La MILF et Harry Québert

Un mois que je ne suis pas passée par ici … Tu dois te demander, lecteur invétéré, où en sont nos tribulations !

Oh, ça tribule, tu sais, ça tribule sec. Comme on est des grands malades, on a encore déniché un petit projet de derrière les fagots, comme ça, histoire de ne pas trop poser nos cerveaux, et je cherche, je trifouille, je magouille, pour trouver comment le mettre en oeuvre. Bon, alors ça me prend du temps, quoi.

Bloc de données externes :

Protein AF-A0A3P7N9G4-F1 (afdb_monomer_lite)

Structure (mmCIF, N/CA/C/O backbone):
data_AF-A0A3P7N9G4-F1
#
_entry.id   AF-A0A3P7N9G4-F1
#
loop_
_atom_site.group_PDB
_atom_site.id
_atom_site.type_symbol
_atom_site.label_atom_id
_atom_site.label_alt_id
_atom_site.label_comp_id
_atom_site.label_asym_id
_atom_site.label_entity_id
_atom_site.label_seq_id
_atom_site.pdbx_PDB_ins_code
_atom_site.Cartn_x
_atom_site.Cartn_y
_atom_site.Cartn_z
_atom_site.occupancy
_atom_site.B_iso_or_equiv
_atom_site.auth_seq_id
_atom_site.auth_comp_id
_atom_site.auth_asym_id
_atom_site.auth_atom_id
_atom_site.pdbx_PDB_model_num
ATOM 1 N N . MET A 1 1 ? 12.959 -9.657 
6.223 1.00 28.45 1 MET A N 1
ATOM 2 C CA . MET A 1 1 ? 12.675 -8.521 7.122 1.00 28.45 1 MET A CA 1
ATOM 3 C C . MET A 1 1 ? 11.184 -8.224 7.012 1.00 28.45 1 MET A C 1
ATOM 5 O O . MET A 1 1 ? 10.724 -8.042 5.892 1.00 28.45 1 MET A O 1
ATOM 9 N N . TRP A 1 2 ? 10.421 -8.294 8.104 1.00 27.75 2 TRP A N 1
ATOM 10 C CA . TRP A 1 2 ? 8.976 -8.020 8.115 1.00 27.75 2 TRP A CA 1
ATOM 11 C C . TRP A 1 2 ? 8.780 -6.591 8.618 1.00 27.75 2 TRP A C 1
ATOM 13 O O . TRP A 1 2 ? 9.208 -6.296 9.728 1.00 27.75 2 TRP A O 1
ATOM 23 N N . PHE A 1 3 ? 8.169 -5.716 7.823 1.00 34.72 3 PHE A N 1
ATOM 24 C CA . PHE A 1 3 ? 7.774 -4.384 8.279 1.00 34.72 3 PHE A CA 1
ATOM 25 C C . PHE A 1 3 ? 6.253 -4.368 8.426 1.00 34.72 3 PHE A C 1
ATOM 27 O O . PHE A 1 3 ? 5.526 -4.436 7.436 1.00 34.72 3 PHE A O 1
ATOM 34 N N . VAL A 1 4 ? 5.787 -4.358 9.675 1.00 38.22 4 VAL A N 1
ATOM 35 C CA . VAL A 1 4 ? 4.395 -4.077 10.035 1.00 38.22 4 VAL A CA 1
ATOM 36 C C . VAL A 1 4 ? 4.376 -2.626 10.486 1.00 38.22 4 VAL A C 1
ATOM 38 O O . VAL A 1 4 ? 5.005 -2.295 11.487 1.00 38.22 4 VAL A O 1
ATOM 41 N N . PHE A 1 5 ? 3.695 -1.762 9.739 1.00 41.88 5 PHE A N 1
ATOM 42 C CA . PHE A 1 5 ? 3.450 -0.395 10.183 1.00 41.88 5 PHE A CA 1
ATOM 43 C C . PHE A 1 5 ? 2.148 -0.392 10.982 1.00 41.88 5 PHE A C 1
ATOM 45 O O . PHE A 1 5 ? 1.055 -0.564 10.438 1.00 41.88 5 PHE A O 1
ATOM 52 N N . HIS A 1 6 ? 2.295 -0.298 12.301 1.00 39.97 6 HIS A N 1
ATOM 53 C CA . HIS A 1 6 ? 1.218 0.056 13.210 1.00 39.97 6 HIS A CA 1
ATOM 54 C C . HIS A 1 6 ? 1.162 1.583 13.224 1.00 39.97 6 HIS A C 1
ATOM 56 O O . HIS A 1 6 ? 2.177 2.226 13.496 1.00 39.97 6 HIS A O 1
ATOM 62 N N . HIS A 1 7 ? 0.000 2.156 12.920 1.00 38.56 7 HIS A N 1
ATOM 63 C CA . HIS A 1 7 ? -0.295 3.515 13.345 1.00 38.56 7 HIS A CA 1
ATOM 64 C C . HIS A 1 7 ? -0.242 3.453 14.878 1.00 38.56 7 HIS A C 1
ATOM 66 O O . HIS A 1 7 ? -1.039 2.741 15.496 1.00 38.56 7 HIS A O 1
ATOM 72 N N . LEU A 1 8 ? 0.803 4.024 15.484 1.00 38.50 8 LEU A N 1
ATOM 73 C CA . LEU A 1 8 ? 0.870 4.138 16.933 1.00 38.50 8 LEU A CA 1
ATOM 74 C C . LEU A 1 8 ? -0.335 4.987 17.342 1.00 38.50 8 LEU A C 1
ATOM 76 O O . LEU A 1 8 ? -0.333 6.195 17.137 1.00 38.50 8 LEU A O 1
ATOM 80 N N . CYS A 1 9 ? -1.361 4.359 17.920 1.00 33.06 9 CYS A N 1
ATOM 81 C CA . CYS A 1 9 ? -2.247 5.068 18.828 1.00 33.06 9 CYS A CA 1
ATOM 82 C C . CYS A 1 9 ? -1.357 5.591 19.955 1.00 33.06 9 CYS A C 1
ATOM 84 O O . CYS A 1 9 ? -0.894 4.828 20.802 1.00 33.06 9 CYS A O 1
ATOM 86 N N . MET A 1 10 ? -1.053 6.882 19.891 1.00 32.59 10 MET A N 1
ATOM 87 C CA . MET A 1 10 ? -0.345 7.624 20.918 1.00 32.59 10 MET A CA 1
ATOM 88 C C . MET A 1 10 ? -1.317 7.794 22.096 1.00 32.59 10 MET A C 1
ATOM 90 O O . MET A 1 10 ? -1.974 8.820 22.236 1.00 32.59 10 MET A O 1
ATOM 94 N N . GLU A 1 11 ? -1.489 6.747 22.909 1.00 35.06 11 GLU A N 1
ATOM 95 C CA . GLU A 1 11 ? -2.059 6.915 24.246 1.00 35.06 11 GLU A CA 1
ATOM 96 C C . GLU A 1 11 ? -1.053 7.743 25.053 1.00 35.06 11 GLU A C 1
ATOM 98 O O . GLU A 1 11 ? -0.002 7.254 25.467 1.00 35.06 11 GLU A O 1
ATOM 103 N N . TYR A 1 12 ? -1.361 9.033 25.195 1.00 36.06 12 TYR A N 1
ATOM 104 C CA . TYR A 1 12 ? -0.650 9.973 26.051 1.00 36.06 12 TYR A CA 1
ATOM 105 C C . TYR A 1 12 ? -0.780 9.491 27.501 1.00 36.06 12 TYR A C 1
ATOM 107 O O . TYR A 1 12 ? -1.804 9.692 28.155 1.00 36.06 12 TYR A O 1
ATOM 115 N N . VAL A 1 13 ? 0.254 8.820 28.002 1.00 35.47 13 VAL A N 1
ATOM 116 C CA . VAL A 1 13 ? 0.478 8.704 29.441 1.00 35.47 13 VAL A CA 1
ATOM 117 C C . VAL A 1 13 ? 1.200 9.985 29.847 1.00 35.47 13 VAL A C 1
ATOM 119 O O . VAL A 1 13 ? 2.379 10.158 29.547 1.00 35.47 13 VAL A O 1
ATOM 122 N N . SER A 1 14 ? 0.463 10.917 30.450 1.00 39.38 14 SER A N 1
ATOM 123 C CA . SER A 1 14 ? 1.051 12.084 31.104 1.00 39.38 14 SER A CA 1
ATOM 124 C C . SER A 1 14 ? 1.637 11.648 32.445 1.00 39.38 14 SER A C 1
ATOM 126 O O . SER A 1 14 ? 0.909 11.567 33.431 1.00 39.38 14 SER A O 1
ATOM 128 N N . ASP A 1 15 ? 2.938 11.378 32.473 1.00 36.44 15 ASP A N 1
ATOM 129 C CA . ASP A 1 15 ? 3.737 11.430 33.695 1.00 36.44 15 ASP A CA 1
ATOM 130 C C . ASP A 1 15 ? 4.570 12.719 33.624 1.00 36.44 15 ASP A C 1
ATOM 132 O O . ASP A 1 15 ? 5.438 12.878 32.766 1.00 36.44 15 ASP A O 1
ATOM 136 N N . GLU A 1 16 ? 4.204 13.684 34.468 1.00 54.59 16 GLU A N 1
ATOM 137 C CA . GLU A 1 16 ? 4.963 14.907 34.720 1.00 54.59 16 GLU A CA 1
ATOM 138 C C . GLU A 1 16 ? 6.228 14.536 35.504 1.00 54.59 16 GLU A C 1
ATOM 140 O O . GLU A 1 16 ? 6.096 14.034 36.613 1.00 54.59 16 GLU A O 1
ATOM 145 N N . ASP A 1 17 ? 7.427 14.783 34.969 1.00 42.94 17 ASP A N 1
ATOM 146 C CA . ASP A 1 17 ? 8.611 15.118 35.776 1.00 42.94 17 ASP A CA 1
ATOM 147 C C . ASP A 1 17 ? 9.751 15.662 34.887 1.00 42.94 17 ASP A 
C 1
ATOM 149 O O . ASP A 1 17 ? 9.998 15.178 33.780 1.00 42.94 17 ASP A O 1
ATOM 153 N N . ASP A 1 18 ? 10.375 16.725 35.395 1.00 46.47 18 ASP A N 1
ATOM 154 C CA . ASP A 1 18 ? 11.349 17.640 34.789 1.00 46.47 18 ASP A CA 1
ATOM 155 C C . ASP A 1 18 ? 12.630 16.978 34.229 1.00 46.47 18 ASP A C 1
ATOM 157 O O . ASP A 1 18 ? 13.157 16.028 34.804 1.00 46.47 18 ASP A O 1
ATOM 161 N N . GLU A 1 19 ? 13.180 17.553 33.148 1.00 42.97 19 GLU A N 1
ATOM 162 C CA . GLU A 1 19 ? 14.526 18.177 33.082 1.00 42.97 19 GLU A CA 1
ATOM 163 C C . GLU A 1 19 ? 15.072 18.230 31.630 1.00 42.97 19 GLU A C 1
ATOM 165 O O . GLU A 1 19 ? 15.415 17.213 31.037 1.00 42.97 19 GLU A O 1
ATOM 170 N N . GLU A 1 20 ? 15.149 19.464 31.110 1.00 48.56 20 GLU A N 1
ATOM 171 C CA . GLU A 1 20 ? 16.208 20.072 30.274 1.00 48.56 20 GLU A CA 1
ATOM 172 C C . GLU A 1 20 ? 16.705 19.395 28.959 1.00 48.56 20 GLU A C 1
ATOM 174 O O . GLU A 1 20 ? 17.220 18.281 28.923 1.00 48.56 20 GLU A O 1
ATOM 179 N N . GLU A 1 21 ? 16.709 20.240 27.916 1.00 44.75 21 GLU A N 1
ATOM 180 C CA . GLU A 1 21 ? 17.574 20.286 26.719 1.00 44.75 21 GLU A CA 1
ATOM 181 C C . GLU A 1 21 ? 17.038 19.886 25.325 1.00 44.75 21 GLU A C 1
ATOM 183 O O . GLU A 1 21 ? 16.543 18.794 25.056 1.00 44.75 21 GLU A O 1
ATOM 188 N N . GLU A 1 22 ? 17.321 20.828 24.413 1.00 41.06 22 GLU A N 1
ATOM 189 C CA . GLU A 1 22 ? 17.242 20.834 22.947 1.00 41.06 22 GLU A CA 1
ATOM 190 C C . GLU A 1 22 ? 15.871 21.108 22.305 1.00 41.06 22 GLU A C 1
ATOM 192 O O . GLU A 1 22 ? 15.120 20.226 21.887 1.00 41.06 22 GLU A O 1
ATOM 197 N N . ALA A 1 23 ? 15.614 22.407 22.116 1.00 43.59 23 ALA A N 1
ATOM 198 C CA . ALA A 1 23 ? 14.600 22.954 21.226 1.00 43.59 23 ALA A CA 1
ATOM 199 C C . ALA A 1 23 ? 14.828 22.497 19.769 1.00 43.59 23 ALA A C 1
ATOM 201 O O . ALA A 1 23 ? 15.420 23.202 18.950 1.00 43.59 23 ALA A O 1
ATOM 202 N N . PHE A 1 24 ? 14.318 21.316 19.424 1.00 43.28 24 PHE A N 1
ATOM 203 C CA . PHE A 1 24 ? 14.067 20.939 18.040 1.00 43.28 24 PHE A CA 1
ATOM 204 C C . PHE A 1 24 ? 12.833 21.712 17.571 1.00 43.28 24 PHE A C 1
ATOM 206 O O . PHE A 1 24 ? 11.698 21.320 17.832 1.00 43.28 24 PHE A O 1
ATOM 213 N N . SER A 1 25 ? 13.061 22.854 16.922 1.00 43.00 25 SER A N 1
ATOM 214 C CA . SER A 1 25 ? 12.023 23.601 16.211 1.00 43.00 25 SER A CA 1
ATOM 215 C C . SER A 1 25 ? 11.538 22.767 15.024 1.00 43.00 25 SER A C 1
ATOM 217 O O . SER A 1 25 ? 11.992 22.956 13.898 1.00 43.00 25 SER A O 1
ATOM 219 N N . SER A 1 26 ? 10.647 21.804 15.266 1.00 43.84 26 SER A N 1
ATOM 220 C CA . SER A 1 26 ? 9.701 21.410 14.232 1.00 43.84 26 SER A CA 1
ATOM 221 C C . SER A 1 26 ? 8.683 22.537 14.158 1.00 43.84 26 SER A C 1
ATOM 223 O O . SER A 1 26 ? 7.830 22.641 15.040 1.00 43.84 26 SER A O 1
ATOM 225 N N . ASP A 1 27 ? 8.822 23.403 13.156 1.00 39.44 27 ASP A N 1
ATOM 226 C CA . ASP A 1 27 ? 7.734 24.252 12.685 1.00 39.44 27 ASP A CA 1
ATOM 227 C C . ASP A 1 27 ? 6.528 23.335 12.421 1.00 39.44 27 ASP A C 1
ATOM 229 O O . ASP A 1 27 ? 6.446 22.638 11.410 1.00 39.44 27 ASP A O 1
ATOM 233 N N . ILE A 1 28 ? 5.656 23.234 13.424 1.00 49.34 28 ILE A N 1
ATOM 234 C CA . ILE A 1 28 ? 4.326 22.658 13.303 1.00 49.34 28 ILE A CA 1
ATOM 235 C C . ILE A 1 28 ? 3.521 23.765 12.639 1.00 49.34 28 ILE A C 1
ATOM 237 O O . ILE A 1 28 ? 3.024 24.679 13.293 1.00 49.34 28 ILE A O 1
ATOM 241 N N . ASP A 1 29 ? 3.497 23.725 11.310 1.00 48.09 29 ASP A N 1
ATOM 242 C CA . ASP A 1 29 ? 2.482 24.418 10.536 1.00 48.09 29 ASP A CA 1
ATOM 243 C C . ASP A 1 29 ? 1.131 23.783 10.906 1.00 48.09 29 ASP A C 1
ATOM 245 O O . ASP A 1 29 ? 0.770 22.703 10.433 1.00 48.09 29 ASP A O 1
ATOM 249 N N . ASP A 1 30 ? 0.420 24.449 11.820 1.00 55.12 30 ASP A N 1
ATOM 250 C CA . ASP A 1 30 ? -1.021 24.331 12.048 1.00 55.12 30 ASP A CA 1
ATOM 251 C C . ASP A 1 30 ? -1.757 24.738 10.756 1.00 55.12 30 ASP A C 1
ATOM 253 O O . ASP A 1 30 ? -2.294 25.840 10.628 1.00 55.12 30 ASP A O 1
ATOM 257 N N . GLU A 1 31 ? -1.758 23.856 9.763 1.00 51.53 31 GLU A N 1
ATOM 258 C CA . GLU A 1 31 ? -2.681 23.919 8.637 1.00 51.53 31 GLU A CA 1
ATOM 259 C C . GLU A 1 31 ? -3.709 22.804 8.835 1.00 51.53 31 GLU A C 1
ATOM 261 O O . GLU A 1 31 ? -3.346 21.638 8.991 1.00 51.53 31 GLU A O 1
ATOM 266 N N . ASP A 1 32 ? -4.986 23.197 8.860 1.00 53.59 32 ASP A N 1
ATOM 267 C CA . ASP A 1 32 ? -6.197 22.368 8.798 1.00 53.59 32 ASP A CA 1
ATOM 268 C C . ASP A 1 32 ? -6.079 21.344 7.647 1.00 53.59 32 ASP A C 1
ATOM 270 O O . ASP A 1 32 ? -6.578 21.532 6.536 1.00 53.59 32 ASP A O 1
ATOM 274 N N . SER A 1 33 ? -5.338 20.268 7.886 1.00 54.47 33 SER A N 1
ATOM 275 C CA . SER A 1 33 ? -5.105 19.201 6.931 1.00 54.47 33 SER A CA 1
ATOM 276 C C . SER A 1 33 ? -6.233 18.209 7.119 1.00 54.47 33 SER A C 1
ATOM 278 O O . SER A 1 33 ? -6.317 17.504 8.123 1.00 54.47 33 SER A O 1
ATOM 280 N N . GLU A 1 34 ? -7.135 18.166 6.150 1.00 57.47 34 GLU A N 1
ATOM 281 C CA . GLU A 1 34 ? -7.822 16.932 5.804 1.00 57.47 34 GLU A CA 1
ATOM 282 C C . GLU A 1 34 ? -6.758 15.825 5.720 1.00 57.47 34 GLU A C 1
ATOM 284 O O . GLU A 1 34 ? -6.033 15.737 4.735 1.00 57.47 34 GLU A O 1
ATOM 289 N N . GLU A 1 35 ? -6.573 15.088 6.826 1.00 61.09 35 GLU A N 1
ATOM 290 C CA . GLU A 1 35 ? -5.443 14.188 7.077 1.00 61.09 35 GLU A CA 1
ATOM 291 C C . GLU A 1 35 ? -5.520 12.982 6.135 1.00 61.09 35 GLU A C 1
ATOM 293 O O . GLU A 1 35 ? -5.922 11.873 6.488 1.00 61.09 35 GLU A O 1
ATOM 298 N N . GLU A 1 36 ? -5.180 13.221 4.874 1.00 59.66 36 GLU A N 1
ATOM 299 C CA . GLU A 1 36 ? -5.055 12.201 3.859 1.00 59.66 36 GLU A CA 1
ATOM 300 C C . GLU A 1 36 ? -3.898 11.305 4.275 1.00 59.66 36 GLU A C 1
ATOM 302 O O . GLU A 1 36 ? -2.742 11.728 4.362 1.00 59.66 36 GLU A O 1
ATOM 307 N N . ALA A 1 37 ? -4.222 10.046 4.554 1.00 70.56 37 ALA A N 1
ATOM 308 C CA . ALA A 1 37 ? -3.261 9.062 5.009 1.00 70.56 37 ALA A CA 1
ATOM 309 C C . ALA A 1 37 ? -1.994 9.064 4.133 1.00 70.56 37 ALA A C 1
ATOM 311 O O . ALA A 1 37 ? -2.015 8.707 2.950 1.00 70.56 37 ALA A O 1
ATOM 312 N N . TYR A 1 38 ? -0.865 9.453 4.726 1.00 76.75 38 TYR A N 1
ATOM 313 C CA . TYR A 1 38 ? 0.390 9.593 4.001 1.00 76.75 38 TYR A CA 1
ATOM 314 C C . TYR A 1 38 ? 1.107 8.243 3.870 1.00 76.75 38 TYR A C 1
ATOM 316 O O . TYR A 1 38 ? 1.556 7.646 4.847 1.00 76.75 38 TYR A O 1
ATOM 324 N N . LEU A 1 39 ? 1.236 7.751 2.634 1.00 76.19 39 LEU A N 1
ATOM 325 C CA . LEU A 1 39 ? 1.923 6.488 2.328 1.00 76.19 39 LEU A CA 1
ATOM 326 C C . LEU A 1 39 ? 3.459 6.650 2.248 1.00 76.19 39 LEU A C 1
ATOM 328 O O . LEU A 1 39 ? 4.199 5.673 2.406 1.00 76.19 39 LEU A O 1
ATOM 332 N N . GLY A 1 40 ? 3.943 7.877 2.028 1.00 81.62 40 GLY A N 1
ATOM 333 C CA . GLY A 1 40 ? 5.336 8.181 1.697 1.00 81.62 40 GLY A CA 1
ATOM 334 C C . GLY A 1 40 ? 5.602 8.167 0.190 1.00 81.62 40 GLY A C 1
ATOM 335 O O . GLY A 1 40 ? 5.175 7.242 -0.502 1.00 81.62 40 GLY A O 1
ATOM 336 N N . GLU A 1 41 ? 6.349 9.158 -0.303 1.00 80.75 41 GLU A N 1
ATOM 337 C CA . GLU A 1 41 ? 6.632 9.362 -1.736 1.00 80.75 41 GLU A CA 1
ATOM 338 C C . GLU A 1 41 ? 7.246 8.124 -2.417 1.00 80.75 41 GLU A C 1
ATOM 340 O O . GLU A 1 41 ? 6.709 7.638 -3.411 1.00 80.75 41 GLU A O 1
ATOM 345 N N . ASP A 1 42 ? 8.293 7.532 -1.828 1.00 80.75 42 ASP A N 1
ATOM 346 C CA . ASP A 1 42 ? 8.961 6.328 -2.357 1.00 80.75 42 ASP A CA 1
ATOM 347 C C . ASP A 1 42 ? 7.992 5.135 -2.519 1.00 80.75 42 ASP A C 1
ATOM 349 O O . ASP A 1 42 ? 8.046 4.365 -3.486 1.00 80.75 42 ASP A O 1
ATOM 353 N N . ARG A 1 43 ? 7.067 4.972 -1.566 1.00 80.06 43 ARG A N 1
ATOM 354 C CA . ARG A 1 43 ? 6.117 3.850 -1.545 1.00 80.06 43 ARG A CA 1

Ah, des projets, ça manque pas ! L’autre jour, en discutant avec Copine, on se disait qu’on deviendrait bien des MILF. Ouais, on n’a pas de petites ambitions. Le « M », on est dans les clous. Le « ILF », on n’est jamais sûres de ce qu’il adviendra dans 10 ans. Mais résolution il y a, résolution j’essaie de tenir. Donc un dimanche de beau temps, j’ai retrouvé mes baskets et mon survêt, et hop, j’ai gambadé au parc. Autant te dire qu’après 5 minutes de molle gambade, j’ai cru mourir. Littéralement mourir, effondrée au milieu des canards, les baskets encore tremblantes et la langue pendante. Depuis, j’y suis pas retournée …

Tu me diras, j’en fais des bornes avec la nouvelle passion de mon Miochounet. Ce p’tit bidule circule à une vitesse incroyable. Il est fier, je te raconte pas. Mais on passe notre vie à aller le récupérer, la tronche dans la bibliothèque (« vas-y, ça a l’air cool, ça, j’vais le bouffer »), les dents à ras de la guitare-à-papa-qu-on-respecte-SILTEPLAIT, ou bien littéralement coincé sous le canapé. Entre autres.

Ma vie est folle, oui, je sais. (Note de l’auteur à l’attention des services sociaux : je grossis le trait, of course. Miochounet ne court aucun danger. Le canapé non plus.)

Oh, puis tiens, quitte à parler de tout et de rien, on va parler de la fameuse affaire Harry Quebert. Le Goncourt des lycéens, tout ça tout ça, que tout le monde en devient fou de ce bouquin. M’enfin … j’veux dire … Les gens l’ont lu jusqu’à la fin ??? Je m’en vais te la dire, moi, la vérité sur cette affaire. Les trois premiers chapitres sont bons. Ensuite, l’écriture se dégrade progressivement jusqu’à devenir limite lourde. Et une conclusion tirée par les cheveux ne peut supporter d’être mal écrite. Voilà.

Oui, je suis critique littéraire aussi. Et mal embouchée.